* [What you have to do] Find the line with "ATOM 28 C CA" in the records below. Copy it and every line after it, up to and including the line with "ATOM 30 O O".

===== Records provided =====

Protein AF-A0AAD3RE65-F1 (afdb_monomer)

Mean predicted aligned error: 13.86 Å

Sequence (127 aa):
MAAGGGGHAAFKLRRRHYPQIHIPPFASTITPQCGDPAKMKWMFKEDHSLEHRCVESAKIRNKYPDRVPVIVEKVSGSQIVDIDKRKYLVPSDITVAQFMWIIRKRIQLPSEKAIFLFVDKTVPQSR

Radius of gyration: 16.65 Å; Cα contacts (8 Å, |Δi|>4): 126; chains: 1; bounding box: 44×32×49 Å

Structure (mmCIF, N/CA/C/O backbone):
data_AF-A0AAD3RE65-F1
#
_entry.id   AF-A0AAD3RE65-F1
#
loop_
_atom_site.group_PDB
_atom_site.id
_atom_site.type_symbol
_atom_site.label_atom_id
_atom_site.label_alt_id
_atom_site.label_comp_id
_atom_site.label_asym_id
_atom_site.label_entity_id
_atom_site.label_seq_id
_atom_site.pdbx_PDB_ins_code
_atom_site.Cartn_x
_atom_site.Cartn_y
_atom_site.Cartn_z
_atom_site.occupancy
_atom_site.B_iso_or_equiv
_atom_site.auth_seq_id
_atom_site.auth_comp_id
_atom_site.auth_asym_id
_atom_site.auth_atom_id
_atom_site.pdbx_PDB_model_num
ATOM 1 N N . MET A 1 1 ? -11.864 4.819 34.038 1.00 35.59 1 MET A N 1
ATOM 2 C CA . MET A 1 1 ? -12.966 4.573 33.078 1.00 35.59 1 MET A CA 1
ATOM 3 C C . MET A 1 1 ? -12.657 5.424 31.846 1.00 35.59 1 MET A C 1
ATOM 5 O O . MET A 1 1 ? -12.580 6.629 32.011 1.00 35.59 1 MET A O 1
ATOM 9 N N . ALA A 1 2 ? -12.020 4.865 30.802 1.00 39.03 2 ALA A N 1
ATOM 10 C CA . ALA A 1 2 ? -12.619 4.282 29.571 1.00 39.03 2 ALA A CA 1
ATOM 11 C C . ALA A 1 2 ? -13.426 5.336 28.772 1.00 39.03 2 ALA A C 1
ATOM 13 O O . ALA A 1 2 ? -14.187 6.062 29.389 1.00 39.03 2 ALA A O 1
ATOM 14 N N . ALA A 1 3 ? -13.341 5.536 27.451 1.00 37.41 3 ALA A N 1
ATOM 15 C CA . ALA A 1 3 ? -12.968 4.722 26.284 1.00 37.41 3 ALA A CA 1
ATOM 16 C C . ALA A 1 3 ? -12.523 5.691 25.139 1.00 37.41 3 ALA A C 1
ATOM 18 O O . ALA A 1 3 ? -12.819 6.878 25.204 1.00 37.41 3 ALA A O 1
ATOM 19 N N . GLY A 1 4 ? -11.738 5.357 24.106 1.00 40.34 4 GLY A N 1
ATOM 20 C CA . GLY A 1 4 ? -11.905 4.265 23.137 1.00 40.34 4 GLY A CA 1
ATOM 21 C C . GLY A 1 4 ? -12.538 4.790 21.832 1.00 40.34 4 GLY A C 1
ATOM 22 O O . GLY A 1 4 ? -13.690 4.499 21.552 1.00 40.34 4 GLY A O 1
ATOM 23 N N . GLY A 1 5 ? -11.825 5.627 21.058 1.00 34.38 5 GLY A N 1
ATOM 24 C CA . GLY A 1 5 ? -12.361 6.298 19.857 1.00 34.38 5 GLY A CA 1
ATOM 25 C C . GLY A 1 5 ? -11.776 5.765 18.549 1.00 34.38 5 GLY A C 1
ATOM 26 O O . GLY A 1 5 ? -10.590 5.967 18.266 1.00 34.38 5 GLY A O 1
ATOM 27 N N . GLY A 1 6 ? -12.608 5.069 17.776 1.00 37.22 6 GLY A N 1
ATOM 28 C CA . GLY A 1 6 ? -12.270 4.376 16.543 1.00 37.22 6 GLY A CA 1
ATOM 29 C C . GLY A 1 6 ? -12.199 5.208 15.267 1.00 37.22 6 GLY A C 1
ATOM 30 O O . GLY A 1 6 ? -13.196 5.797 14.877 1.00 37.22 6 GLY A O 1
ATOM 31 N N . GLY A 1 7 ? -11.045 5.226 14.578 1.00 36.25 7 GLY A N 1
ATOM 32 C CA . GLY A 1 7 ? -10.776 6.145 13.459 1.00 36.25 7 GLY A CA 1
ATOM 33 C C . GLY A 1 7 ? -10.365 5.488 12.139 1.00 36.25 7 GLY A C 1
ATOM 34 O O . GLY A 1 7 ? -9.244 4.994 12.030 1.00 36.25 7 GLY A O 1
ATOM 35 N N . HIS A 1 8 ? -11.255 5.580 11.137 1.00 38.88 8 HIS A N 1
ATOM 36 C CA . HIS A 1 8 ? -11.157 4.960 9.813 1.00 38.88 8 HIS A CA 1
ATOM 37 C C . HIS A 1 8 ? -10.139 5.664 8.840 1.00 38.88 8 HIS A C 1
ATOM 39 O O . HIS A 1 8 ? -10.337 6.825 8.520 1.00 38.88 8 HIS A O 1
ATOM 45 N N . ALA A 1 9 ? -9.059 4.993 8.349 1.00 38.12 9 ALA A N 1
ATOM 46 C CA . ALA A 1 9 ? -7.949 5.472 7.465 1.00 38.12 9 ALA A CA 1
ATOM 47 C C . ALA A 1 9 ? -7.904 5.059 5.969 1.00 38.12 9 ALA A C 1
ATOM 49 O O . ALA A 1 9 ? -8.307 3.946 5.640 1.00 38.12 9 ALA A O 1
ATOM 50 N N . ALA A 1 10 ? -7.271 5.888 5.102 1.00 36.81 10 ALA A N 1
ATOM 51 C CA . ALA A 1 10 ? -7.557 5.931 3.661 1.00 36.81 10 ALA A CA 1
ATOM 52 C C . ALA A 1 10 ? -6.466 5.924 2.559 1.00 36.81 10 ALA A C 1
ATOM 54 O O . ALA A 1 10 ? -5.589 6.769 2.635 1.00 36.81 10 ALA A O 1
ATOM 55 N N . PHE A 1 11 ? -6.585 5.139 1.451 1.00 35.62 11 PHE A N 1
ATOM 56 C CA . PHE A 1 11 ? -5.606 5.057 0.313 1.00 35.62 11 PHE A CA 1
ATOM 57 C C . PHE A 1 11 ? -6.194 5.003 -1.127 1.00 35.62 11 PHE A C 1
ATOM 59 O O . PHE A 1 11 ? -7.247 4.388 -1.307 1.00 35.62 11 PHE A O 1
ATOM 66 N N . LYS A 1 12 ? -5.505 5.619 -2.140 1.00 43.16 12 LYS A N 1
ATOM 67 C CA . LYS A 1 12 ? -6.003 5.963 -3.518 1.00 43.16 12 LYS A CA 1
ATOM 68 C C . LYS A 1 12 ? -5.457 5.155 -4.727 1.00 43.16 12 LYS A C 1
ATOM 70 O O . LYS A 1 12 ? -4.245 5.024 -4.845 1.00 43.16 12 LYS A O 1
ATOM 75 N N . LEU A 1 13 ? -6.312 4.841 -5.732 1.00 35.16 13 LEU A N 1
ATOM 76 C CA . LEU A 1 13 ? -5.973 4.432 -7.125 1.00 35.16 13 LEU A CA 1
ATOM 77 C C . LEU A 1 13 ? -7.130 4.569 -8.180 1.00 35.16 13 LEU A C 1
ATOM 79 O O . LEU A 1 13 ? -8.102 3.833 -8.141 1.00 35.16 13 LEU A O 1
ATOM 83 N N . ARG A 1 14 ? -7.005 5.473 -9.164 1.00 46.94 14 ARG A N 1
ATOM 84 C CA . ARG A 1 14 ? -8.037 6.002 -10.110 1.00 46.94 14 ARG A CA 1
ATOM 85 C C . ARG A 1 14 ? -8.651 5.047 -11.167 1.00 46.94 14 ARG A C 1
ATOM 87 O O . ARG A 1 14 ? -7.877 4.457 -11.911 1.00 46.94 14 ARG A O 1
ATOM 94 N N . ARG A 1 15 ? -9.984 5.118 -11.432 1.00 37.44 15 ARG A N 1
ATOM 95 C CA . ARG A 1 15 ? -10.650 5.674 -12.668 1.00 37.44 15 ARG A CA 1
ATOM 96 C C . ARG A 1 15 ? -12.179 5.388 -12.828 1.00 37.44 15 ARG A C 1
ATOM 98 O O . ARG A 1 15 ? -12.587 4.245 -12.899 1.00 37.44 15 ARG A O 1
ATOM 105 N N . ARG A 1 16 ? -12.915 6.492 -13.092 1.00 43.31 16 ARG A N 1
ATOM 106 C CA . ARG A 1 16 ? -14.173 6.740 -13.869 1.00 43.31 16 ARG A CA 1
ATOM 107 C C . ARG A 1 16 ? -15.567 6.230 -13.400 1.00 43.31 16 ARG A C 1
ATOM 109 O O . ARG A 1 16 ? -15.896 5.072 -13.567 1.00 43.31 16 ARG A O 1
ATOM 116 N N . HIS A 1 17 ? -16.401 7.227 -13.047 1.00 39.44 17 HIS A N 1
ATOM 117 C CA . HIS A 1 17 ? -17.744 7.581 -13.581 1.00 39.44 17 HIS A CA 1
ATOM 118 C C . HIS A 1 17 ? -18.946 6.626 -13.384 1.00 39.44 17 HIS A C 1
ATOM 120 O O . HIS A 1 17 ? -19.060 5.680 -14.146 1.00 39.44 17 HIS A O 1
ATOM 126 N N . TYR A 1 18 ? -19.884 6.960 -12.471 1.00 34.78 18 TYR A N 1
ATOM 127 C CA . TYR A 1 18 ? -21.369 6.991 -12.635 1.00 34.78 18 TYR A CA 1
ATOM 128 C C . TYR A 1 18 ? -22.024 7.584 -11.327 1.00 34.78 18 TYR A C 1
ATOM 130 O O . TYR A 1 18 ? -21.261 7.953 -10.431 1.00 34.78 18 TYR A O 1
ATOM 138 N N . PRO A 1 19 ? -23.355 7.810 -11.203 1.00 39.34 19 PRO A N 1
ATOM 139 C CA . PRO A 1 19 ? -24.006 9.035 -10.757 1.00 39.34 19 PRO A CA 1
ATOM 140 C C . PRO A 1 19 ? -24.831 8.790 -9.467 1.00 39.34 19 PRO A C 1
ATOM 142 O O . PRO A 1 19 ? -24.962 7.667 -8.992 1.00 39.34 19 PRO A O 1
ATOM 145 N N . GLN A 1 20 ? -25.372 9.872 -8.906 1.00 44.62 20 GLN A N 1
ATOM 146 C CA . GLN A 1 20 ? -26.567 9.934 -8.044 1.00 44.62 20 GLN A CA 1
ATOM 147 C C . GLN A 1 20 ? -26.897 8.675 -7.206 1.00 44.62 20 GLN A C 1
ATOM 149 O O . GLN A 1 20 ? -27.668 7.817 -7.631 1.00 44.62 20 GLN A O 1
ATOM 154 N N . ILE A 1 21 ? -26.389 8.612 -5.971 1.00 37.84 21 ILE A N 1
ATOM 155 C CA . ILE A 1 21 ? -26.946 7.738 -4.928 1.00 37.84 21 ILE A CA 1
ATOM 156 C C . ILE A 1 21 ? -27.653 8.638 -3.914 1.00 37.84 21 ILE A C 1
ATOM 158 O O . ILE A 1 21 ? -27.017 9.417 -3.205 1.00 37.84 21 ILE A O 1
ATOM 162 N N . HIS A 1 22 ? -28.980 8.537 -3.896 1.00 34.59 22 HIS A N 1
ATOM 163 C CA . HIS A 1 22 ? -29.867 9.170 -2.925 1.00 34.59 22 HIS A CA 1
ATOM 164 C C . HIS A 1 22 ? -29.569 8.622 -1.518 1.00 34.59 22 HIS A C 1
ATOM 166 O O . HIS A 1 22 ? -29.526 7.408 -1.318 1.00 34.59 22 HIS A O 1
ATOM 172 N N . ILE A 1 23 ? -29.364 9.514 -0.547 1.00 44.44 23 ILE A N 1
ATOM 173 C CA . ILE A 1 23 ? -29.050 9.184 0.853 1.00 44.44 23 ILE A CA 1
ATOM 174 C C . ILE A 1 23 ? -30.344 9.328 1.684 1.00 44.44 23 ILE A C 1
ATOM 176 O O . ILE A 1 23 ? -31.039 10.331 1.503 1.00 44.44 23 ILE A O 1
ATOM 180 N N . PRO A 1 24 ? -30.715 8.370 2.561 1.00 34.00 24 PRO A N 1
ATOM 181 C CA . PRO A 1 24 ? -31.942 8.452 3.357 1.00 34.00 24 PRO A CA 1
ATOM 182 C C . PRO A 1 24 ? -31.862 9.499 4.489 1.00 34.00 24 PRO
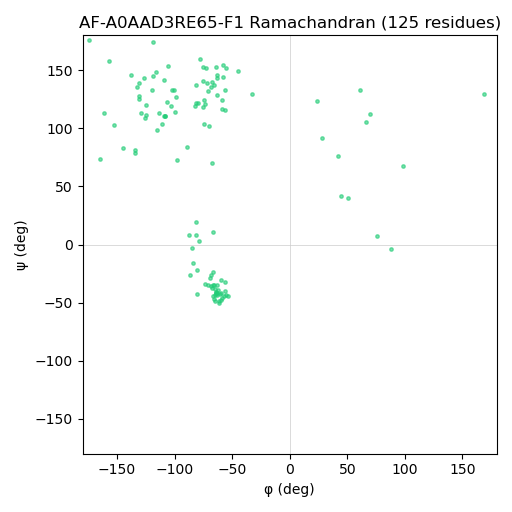 A C 1
ATOM 184 O O . PRO A 1 24 ? -30.776 9.760 5.015 1.00 34.00 24 PRO A O 1
ATOM 187 N N . PRO A 1 25 ? -33.006 10.080 4.903 1.00 43.28 25 PRO A N 1
ATOM 188 C CA . PRO A 1 25 ? -33.047 11.253 5.765 1.00 43.28 25 PRO A CA 1
ATOM 189 C C . PRO A 1 25 ? -33.283 10.867 7.229 1.00 43.28 25 PRO A C 1
ATOM 191 O O . PRO A 1 25 ? -34.376 11.076 7.727 1.00 43.28 25 PRO A O 1
ATOM 194 N N . PHE A 1 26 ? -32.311 10.284 7.937 1.00 38.72 26 PHE A N 1
ATOM 195 C CA . PHE A 1 26 ? -32.367 10.237 9.412 1.00 38.72 26 PHE A CA 1
ATOM 196 C C . PHE A 1 26 ? -31.007 9.864 10.022 1.00 38.72 26 PHE A C 1
ATOM 198 O O . PHE A 1 26 ? -30.789 8.754 10.495 1.00 38.72 26 PHE A O 1
ATOM 205 N N . ALA A 1 27 ? -30.056 10.795 9.994 1.00 35.94 27 ALA A N 1
ATOM 206 C CA . ALA A 1 27 ? -28.902 10.761 10.888 1.00 35.94 27 ALA A CA 1
ATOM 207 C C . ALA A 1 27 ? -28.412 12.192 11.109 1.00 35.94 27 ALA A C 1
ATOM 209 O O . ALA A 1 27 ? -27.791 12.805 10.241 1.00 35.94 27 ALA A O 1
ATOM 210 N N . SER A 1 28 ? -28.756 12.732 12.272 1.00 3
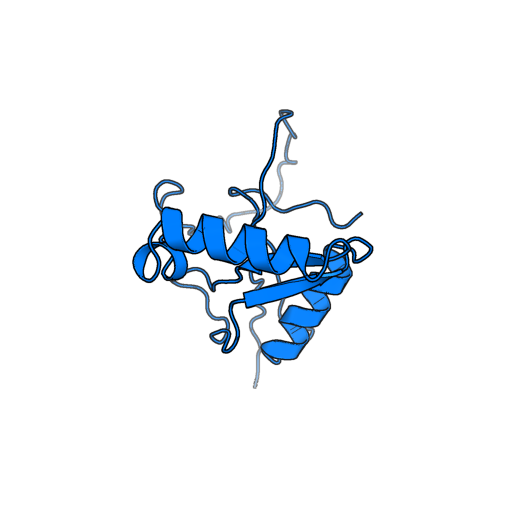4.91 28 SER A N 1
ATOM 211 C CA . SER A 1 28 ? -28.341 14.040 12.753 1.00 34.91 28 SER A CA 1
ATOM 212 C C . SER A 1 28 ? -26.811 14.146 12.784 1.00 34.91 28 SER A C 1
ATOM 214 O O . SER A 1 28 ? -26.139 13.433 13.521 1.00 34.91 28 SER A O 1
ATOM 216 N N . THR A 1 29 ? -26.288 15.046 11.955 1.00 39.66 29 THR A N 1
ATOM 217 C CA . THR A 1 29 ? -25.074 15.849 12.157 1.00 39.66 29 THR A CA 1
ATOM 218 C C . THR A 1 29 ? -23.855 15.145 12.765 1.00 39.66 29 THR A C 1
ATOM 220 O O . THR A 1 29 ? -23.454 15.426 13.889 1.00 39.66 29 THR A O 1
ATOM 223 N N . ILE A 1 30 ? -23.165 14.344 11.952 1.00 36.91 30 ILE A N 1
ATOM 2
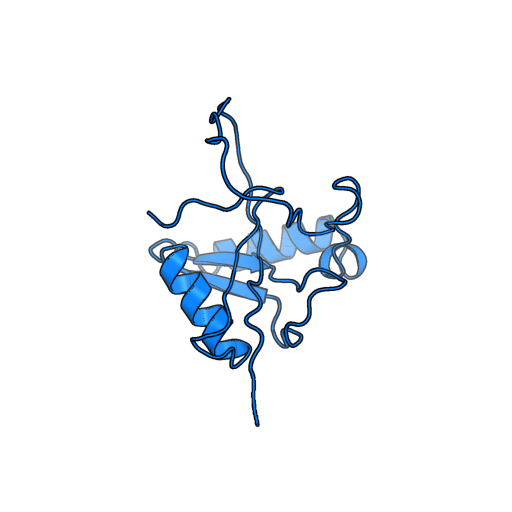24 C CA . ILE A 1 30 ? -21.695 14.332 11.939 1.00 36.91 30 ILE A CA 1
ATOM 225 C C . ILE A 1 30 ? -21.269 14.362 10.471 1.00 36.91 30 ILE A C 1
ATOM 227 O O . ILE A 1 30 ? -20.918 13.346 9.878 1.00 36.91 30 ILE A O 1
ATOM 231 N N . THR A 1 31 ? -21.315 15.538 9.845 1.00 38.62 31 THR A N 1
ATOM 232 C CA . THR A 1 31 ? -20.410 15.797 8.722 1.00 38.62 31 THR A CA 1
ATOM 233 C C . THR A 1 31 ? -18.996 15.636 9.272 1.00 38.62 31 THR A C 1
ATOM 235 O O . THR A 1 31 ? -18.623 16.401 10.167 1.00 38.62 31 THR A O 1
ATOM 238 N N . PRO A 1 32 ? -18.185 14.667 8.806 1.00 42.53 32 PRO A N 1
ATOM 239 C CA . PRO A 1 32 ? -16.770 14.733 9.094 1.00 42.53 32 PRO A CA 1
ATOM 240 C C . PRO A 1 32 ? -16.299 16.052 8.497 1.00 42.53 32 PRO A C 1
ATOM 242 O O . PRO A 1 32 ? -16.540 16.337 7.324 1.00 42.53 32 PRO A O 1
ATOM 245 N N . GLN A 1 33 ? -15.684 16.870 9.337 1.00 44.72 33 GLN A N 1
ATOM 246 C CA . GLN A 1 33 ? -15.037 18.121 8.974 1.00 44.72 33 GLN A CA 1
ATOM 247 C C . GLN A 1 33 ? -13.809 17.779 8.123 1.00 44.72 33 GLN A C 1
ATOM 249 O O . GLN A 1 33 ? -12.660 17.831 8.549 1.00 44.72 33 GLN A O 1
ATOM 254 N N . CYS A 1 34 ? -14.083 17.308 6.909 1.00 38.53 34 CYS A N 1
ATOM 255 C CA . CYS A 1 34 ? -13.134 17.221 5.832 1.00 38.53 34 CYS A CA 1
ATOM 256 C C . CYS A 1 34 ? -12.976 18.656 5.357 1.00 38.53 34 CYS A C 1
ATOM 258 O O . CYS A 1 34 ? -13.859 19.188 4.685 1.00 38.53 34 CYS A O 1
ATOM 260 N N . GLY A 1 35 ? -11.857 19.272 5.741 1.00 39.81 35 GLY A N 1
ATOM 261 C CA . GLY A 1 35 ? -11.383 20.487 5.095 1.00 39.81 35 GLY A CA 1
ATOM 262 C C . GLY A 1 35 ? -11.485 20.351 3.576 1.00 39.81 35 GLY A C 1
ATOM 263 O O . GLY A 1 35 ? -11.428 19.241 3.032 1.00 39.81 35 GLY A O 1
ATOM 264 N N . ASP A 1 36 ? -11.702 21.487 2.924 1.00 43.34 36 ASP A N 1
ATOM 265 C CA . ASP A 1 36 ? -12.088 21.614 1.527 1.00 43.34 36 ASP A CA 1
ATOM 266 C C . ASP A 1 36 ? -11.516 20.518 0.605 1.00 43.34 36 ASP A C 1
ATOM 268 O O . ASP A 1 36 ? -10.298 20.300 0.556 1.00 43.34 36 ASP A O 1
ATOM 272 N N . PRO A 1 37 ? -12.351 19.858 -0.222 1.00 46.91 37 PRO A N 1
ATOM 273 C CA . PRO A 1 37 ? -11.944 18.758 -1.101 1.00 46.91 37 PRO A CA 1
ATOM 274 C C . PRO A 1 37 ? -10
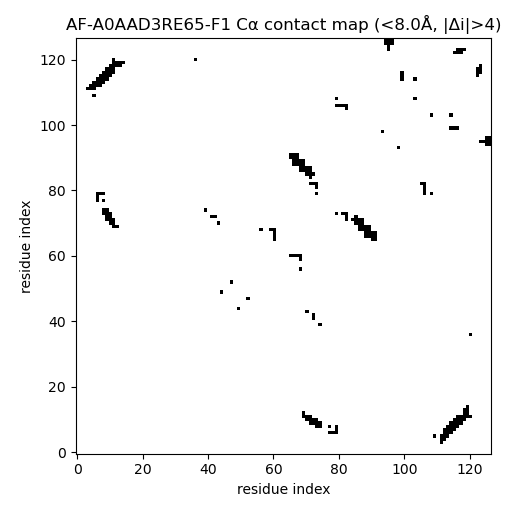.980 19.181 -2.231 1.00 46.91 37 PRO A C 1
ATOM 276 O O . PRO A 1 37 ? -10.742 18.407 -3.165 1.00 46.91 37 PRO A O 1
ATOM 279 N N . ALA A 1 38 ? -10.429 20.395 -2.192 1.00 45.69 38 ALA A N 1
ATOM 280 C CA . ALA A 1 38 ? -9.643 21.004 -3.254 1.00 45.69 38 ALA A CA 1
ATOM 281 C C . ALA A 1 38 ? -8.142 20.653 -3.223 1.00 45.69 38 ALA A C 1
ATOM 283 O O . ALA A 1 38 ? -7.530 20.621 -4.290 1.00 45.69 38 ALA A O 1
ATOM 284 N N . LYS A 1 39 ? -7.531 20.308 -2.077 1.00 52.50 39 LYS A N 1
ATOM 285 C CA . LYS A 1 39 ? -6.085 19.985 -2.019 1.00 52.50 39 LYS A CA 1
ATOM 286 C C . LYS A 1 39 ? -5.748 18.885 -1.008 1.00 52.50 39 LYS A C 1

=====

* [Response area]
ATOM 28 C CA . GLY A 1 6 ? -12.270 4.376 16.543 1.00 37.22 6 GLY A CA 1
ATOM 29 C C . GLY A 1 6 ? -12.199 5.208 15.267 1.00 37.22 6 GLY A C 1
ATOM 30 O O . GLY A 1 6 ? -13.196 5.797 14.877 1.00 37.22 6 GLY A O 1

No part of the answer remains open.